Lipid-anchored Proteoliposomes
Syb2 proteins lacking their TMD were attached to liposomes via cysteine residue(s). Briefly, the syb2 proteins were dialyzed overnight at 4 °C against cross-linking buffer (25 mm HEPES-KOH, pH 7.4, 200 mm NaCl, 5 mm tris(2-carboxyethyl)phosphine). The protein was quantified by SDS-PAGE and stained with Coomassie Blue; concentrations were determined using a BSA standard curve. Lipids stored in chloroform were mixed (45% palmitoyloleoylphosphatidylcholine, 25% POPE, 25% dioleoylphosphatidylserine, 5% POPE-maleimide) and dried under a stream of nitrogen and lyophilized as mentioned above. The lipid film was hydrated to 3 mm (total lipid) with cross-linking buffer and formed into vesicles by extrusion through a 100-nm filter (Avanti Polar Lipids). Extruded vesicles (500 μl) were incubated with 50 μm protein overnight at 4 °C; the reaction was quenched by addition of 5 mm DTT. Proteoliposomes were floated through an Accudenz (Accurate Chemical) density gradient to remove unincorporated proteins as described previously (23, 24). POPE-maleimide was purchased from NOF America Corp.
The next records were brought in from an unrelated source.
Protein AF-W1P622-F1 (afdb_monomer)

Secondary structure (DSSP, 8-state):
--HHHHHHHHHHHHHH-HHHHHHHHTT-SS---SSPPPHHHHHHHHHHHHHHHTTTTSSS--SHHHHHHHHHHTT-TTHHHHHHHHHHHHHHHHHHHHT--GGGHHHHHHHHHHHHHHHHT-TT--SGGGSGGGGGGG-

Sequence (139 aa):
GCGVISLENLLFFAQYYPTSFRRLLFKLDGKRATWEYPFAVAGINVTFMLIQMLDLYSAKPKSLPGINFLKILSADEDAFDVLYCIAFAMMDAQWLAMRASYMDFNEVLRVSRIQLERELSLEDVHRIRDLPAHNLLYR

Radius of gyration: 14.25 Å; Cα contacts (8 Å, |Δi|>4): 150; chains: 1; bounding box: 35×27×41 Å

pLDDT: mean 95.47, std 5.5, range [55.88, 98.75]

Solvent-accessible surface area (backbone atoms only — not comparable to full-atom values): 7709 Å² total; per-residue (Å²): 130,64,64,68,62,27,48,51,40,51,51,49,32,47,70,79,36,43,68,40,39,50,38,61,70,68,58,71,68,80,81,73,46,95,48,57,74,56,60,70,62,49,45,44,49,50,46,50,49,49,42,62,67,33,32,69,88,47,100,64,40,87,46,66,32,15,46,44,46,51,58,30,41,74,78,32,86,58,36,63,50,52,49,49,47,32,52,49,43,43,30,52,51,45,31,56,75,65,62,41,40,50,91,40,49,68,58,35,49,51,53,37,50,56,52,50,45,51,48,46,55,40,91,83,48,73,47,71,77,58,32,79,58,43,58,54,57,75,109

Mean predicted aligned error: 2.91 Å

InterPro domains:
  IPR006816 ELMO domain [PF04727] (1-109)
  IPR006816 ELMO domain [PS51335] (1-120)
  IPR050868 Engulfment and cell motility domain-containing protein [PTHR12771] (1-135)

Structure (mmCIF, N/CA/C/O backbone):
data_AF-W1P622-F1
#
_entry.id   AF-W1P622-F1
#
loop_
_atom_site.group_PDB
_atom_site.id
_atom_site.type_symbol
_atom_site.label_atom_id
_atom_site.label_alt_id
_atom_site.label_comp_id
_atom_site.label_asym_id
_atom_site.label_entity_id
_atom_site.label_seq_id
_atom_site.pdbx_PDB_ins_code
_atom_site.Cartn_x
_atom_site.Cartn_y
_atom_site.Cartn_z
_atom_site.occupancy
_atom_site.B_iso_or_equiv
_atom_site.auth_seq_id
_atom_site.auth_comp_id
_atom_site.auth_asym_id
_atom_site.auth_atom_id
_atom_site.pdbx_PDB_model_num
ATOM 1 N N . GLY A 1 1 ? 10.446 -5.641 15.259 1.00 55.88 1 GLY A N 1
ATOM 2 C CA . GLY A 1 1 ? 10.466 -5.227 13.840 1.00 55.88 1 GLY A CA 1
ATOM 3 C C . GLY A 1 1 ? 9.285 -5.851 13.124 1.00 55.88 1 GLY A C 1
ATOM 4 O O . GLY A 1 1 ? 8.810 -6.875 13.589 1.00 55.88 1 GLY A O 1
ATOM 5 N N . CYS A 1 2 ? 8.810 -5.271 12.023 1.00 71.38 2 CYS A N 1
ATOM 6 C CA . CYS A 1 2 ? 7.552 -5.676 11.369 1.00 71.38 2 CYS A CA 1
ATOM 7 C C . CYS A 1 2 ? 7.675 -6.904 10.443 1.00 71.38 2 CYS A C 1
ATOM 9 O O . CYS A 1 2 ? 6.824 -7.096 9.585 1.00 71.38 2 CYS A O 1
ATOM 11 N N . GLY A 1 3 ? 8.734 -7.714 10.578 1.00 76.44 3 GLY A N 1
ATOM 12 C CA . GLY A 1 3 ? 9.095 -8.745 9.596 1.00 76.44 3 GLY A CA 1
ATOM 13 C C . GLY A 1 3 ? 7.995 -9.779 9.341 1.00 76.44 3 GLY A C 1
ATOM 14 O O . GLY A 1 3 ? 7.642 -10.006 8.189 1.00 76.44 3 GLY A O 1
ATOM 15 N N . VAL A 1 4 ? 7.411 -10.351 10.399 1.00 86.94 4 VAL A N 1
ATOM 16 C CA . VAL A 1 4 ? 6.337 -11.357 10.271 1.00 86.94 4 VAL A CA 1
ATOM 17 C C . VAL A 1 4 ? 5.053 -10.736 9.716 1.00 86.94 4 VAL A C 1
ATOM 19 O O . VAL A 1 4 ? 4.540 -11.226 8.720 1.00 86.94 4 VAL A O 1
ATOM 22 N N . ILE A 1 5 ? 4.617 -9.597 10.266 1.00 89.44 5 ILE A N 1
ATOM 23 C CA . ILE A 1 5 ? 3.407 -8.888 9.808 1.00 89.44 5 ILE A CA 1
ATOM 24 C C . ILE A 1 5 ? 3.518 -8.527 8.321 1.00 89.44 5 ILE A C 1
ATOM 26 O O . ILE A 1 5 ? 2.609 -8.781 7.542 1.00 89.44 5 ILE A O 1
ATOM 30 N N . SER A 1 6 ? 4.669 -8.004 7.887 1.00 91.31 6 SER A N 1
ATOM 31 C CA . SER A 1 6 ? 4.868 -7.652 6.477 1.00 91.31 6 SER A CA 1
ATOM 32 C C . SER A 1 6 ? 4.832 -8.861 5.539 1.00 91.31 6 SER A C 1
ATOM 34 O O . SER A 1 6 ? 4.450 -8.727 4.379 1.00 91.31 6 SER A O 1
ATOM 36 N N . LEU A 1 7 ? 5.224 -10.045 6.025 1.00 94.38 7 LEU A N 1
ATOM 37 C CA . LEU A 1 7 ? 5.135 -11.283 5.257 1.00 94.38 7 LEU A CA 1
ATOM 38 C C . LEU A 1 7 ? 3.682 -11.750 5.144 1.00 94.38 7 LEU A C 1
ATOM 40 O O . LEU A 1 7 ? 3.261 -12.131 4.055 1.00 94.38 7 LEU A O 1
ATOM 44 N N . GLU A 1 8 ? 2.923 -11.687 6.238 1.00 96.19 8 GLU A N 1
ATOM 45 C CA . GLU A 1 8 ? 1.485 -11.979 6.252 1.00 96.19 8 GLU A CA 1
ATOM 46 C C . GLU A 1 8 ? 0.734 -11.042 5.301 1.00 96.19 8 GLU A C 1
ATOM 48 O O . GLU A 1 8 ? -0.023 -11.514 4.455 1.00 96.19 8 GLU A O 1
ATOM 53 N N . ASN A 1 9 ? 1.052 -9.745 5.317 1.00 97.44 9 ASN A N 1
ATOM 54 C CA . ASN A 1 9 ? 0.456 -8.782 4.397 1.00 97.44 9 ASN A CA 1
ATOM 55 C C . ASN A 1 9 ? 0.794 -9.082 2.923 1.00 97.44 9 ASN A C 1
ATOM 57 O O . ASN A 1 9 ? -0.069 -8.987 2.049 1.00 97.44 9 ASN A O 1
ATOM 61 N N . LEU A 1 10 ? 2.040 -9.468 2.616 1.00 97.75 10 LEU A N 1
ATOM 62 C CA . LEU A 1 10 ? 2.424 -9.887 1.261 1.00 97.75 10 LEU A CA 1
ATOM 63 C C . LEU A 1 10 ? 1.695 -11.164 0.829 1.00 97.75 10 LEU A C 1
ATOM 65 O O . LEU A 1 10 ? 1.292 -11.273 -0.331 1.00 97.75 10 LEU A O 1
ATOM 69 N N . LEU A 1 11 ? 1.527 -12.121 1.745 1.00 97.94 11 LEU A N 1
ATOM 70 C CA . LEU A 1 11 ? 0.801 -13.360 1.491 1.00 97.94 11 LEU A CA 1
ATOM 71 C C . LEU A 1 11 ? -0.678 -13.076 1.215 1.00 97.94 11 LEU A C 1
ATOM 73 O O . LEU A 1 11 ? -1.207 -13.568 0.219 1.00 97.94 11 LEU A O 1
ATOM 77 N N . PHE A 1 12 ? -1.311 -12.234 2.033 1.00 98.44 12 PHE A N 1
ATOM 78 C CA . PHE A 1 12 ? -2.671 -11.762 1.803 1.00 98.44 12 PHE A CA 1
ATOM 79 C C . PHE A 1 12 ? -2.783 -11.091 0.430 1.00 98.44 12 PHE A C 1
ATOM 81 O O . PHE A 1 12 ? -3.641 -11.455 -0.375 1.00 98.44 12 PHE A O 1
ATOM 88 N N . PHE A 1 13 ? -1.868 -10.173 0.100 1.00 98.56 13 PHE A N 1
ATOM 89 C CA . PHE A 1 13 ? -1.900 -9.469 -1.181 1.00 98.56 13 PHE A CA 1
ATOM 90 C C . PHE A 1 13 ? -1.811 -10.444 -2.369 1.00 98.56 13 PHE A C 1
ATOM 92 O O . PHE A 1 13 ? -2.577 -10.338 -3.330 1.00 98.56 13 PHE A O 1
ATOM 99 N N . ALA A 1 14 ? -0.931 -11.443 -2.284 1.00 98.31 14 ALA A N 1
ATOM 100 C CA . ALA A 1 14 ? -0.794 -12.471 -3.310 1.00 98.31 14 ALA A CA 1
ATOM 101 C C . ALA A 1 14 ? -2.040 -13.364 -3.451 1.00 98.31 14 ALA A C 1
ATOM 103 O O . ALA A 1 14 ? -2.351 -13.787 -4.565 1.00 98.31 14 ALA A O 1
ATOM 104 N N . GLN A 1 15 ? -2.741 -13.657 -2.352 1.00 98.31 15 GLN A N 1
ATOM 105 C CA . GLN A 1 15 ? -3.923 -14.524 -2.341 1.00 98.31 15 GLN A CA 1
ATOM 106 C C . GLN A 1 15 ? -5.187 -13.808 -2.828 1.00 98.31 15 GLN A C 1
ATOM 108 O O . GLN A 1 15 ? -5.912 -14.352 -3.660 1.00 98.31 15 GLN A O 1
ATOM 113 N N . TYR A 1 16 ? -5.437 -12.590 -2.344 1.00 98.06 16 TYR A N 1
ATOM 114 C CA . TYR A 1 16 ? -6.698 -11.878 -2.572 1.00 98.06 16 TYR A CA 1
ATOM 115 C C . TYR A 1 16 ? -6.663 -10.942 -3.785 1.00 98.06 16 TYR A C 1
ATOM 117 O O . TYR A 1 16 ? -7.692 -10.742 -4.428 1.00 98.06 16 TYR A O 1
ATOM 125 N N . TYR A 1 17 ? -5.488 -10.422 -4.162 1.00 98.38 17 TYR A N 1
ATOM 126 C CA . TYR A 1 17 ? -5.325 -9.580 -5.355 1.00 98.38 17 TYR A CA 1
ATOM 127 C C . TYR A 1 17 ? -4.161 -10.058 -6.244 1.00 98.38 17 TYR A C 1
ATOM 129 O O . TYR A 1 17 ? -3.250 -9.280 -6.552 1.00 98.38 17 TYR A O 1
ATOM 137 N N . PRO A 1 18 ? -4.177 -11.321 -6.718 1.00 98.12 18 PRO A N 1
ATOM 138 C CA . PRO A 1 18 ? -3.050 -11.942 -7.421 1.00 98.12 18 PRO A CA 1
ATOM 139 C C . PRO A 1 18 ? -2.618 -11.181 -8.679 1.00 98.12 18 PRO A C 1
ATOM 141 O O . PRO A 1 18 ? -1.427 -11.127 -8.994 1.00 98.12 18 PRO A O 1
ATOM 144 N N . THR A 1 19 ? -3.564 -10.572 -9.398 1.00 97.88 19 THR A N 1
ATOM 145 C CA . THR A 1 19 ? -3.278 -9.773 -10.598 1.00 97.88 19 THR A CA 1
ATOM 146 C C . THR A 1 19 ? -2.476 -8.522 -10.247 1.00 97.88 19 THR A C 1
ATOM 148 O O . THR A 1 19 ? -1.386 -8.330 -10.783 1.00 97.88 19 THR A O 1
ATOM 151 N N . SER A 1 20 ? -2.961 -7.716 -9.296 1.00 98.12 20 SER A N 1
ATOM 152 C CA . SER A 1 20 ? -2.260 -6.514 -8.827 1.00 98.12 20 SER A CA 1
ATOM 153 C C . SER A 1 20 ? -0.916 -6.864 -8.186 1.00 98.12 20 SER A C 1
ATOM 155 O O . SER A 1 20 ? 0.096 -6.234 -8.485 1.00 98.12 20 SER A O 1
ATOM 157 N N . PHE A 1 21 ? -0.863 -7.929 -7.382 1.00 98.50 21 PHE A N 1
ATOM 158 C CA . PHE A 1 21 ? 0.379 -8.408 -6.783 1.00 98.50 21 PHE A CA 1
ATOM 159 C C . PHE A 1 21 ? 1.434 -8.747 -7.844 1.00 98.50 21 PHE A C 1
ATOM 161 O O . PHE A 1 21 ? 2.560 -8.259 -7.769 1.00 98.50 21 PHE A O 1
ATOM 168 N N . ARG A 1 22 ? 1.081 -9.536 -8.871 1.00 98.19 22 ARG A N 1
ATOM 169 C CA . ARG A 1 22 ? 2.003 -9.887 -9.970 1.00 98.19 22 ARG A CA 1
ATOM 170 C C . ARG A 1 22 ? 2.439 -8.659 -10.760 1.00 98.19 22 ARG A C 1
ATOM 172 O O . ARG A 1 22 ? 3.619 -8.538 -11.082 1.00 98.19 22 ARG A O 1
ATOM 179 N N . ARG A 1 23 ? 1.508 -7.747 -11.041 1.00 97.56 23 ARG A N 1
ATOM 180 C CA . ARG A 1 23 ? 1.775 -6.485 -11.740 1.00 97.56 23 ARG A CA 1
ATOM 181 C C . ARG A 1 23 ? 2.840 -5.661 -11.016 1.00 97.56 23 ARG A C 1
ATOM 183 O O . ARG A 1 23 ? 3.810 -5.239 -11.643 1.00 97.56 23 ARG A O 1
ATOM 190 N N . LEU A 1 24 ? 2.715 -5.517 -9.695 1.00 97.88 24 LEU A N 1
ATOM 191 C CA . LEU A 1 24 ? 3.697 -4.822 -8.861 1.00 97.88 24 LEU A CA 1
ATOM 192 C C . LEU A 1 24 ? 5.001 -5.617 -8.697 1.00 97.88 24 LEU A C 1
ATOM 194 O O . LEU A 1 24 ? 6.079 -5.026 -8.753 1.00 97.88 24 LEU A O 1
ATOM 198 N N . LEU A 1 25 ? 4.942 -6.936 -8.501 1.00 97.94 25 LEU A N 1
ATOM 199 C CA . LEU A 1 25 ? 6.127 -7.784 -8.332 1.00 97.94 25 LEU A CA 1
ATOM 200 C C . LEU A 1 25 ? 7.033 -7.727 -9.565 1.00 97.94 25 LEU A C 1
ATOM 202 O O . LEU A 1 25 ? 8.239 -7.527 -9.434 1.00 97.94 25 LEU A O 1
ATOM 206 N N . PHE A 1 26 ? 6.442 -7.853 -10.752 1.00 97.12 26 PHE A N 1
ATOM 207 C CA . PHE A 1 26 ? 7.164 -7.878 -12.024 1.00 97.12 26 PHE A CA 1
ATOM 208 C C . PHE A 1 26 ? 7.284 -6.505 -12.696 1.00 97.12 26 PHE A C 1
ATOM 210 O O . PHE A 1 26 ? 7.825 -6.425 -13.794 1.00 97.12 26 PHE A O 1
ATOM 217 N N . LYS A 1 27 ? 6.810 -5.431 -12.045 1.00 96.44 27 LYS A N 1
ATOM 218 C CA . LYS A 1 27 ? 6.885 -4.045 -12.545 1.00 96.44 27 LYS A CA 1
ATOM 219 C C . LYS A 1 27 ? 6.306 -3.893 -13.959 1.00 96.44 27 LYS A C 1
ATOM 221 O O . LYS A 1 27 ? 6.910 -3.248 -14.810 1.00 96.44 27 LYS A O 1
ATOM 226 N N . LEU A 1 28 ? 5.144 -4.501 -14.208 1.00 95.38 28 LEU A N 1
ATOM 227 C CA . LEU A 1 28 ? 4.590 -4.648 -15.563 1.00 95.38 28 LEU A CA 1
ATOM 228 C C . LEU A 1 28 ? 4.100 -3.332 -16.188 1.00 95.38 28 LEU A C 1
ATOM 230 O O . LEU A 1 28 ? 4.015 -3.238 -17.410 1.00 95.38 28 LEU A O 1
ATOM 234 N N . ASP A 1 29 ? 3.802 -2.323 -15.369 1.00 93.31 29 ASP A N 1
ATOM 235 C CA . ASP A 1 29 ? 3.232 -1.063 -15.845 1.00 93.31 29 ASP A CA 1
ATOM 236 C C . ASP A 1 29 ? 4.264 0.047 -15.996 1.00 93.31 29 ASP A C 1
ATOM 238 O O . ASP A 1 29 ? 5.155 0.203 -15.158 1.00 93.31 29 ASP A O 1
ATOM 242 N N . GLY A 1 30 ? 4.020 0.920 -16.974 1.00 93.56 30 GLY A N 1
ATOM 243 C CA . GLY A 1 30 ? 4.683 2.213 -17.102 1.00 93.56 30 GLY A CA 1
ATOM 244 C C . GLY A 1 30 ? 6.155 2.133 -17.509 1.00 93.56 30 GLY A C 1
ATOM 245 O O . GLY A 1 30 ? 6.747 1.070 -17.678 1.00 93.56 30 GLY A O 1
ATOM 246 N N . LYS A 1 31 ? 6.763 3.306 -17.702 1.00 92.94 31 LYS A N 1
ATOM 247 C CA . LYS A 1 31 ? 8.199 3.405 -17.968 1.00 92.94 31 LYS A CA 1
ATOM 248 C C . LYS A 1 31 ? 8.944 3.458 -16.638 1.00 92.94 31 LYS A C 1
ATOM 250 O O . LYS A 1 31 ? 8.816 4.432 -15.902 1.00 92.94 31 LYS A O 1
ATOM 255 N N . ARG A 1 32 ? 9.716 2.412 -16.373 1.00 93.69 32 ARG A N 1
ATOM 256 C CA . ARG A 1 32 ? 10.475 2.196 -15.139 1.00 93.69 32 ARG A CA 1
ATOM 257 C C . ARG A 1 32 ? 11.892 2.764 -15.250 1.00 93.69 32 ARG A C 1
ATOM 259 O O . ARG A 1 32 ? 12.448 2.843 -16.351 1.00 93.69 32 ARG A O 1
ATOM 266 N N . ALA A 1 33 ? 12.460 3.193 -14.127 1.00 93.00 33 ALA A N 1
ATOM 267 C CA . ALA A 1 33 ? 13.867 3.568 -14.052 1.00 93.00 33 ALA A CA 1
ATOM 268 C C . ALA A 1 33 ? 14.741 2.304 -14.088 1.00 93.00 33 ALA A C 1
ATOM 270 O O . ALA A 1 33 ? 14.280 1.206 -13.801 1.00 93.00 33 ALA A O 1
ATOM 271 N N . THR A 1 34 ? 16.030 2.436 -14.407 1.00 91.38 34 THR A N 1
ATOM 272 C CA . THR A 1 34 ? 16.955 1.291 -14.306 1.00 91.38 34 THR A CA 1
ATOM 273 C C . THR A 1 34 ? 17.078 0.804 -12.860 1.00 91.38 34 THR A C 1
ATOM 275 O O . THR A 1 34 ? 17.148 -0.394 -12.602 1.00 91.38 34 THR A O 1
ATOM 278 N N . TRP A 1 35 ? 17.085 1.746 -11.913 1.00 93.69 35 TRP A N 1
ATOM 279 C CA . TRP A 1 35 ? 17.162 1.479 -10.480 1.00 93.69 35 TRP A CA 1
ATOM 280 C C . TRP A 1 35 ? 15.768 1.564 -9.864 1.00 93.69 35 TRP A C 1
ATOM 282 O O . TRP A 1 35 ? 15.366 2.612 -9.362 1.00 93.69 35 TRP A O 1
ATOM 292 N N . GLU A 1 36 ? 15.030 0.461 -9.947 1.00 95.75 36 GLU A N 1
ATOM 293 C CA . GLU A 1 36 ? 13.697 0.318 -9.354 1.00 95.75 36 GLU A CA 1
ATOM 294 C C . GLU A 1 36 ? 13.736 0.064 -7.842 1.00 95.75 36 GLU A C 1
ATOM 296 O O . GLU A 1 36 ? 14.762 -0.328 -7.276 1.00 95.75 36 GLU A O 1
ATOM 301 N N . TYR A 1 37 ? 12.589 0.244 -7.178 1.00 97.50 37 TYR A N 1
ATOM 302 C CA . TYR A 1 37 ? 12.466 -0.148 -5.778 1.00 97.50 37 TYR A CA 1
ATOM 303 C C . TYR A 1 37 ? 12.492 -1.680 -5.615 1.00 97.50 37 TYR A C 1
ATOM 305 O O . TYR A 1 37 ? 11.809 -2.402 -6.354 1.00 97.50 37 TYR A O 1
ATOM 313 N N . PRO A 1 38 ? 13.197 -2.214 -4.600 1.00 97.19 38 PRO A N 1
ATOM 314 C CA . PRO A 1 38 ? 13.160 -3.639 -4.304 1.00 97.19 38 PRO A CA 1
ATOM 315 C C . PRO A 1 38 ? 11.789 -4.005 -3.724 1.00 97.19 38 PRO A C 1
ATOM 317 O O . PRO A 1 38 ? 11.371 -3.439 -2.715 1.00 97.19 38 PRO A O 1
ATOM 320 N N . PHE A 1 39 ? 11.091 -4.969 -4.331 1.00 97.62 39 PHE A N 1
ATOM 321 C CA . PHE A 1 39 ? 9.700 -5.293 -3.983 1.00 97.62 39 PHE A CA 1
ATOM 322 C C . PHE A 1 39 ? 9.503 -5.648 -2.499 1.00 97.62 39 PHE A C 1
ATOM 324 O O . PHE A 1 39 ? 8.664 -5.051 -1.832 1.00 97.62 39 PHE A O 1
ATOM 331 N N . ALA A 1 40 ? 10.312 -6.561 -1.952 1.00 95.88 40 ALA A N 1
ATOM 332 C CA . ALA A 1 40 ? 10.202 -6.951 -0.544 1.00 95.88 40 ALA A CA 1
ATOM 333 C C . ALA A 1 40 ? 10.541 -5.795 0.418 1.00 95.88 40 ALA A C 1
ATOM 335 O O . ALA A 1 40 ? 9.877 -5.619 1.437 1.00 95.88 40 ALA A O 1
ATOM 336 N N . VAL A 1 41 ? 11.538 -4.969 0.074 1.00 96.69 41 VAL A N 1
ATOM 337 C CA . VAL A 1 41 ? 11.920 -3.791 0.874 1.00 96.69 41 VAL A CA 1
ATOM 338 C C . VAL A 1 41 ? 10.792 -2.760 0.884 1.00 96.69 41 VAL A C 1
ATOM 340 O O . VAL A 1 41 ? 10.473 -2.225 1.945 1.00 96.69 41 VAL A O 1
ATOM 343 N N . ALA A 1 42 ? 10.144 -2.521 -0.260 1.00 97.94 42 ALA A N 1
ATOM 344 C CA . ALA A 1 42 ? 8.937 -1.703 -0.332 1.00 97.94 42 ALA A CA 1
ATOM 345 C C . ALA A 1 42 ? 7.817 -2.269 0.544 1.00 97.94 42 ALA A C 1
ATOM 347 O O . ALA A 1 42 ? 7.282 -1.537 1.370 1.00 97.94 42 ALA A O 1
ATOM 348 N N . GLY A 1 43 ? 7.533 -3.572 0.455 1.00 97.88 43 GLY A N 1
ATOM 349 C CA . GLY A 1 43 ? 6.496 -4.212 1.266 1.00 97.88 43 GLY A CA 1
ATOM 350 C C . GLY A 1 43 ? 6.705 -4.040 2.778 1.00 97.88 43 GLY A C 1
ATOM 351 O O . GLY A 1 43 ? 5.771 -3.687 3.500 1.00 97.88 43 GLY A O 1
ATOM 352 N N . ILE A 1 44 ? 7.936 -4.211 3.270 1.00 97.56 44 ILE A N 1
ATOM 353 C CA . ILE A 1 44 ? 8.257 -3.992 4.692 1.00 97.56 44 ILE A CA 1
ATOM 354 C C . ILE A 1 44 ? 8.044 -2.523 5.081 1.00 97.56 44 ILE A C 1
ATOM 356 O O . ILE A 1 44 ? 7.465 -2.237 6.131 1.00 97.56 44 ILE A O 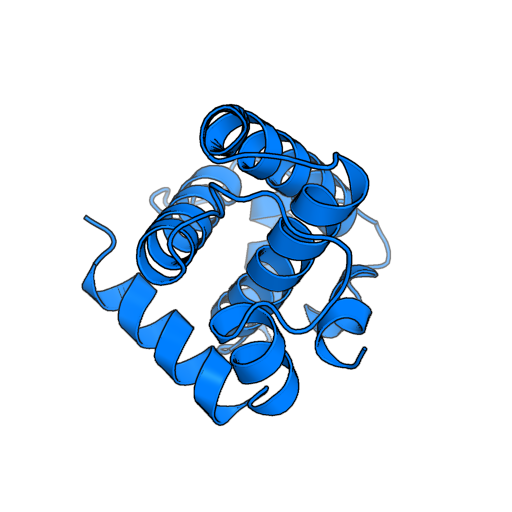1
ATOM 360 N N . ASN A 1 45 ? 8.485 -1.585 4.240 1.00 97.88 45 ASN A N 1
ATOM 361 C CA . ASN A 1 45 ? 8.356 -0.158 4.532 1.00 97.88 45 ASN A CA 1
ATOM 362 C C . ASN A 1 45 ? 6.906 0.334 4.467 1.00 97.88 45 ASN A C 1
ATOM 364 O O . ASN A 1 45 ? 6.532 1.168 5.284 1.00 97.88 45 ASN A O 1
ATOM 368 N N . VAL A 1 46 ? 6.076 -0.207 3.571 1.00 98.50 46 VAL A N 1
ATOM 369 C CA . VAL A 1 46 ? 4.630 0.073 3.540 1.00 98.50 46 VAL A CA 1
ATOM 370 C C . VAL A 1 46 ? 3.979 -0.376 4.848 1.00 98.50 46 VAL A C 1
ATOM 372 O O . VAL A 1 46 ? 3.265 0.406 5.471 1.00 98.50 46 VAL A O 1
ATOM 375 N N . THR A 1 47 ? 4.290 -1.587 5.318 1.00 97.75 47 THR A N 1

All other lipids were purchased from Avanti Polar Lipids.
In Vitro Fusion Assay
Lipid mixing experiments were carried out as described previously (24). Briefly, 100-μl reactions containing 4.5 μl of t-SNARE liposomes, 0.5 μl of v-SNARE liposomes, 1 μm synaptotagmin 1 C2AB, and 0.2 mm EGTA were incubated at 37 °C for 20 min, followed by the addition of 1 mm Ca2+ (arrows in Fig. 5). Fluorescence signals were measured using a BioTek synergy plate reader equipped with 460/40 excitation and 530/25 emission filters. Addition of 25 μl of 2.5% n-dodecyl maltoside was used to obtain the maximal dequenching signal to normalize the data. ΔTMD-94 (5 μm) was included in a subset of reactions to inhibit SNARE-mediated fusion.
Results
We tested four lipid-anchored syb2 constructs, two cytosolic syb2 constructs, full-length syb2, and constructs with fluorescent protein tags at either the C or N terminus (Fig. 1; “Experimental Procedures”). Three lipid-anchored constructs were truncated at the last residue of the linker before the TMD (residue 94) and had various cysteine-harboring sequences appended to the C terminus. ΔTMD-CIIL contains a geranylgeranylation site (9); ΔTMD-LC was used previously in tests of liposome fusion (10), and ΔTMD-CAC contains a well known prenylation motif. We also generated a CSPα construct designated ΔTMD-CSPα by subcloning the intact sequence of Syb2ΔTMR#1 (used by Zhou et al. (13)) into our expression vector. The connection between syb2 and the C terminus of CSPα was not modified. In this construct the first 92 residues of syb2 (from the N terminus) were followed by 81 residues of the CSPα C terminus, which includes a palmitoylation sequence, CCYCCCCLCCCFNCCCGKC. These proteins provide single (ΔTMD-CIIL and ΔTMD-LC), double (ΔTMD-CAC), and multiple (ΔTMD-CSPα) sites for post-translational acylation of long hydrocarbon chains.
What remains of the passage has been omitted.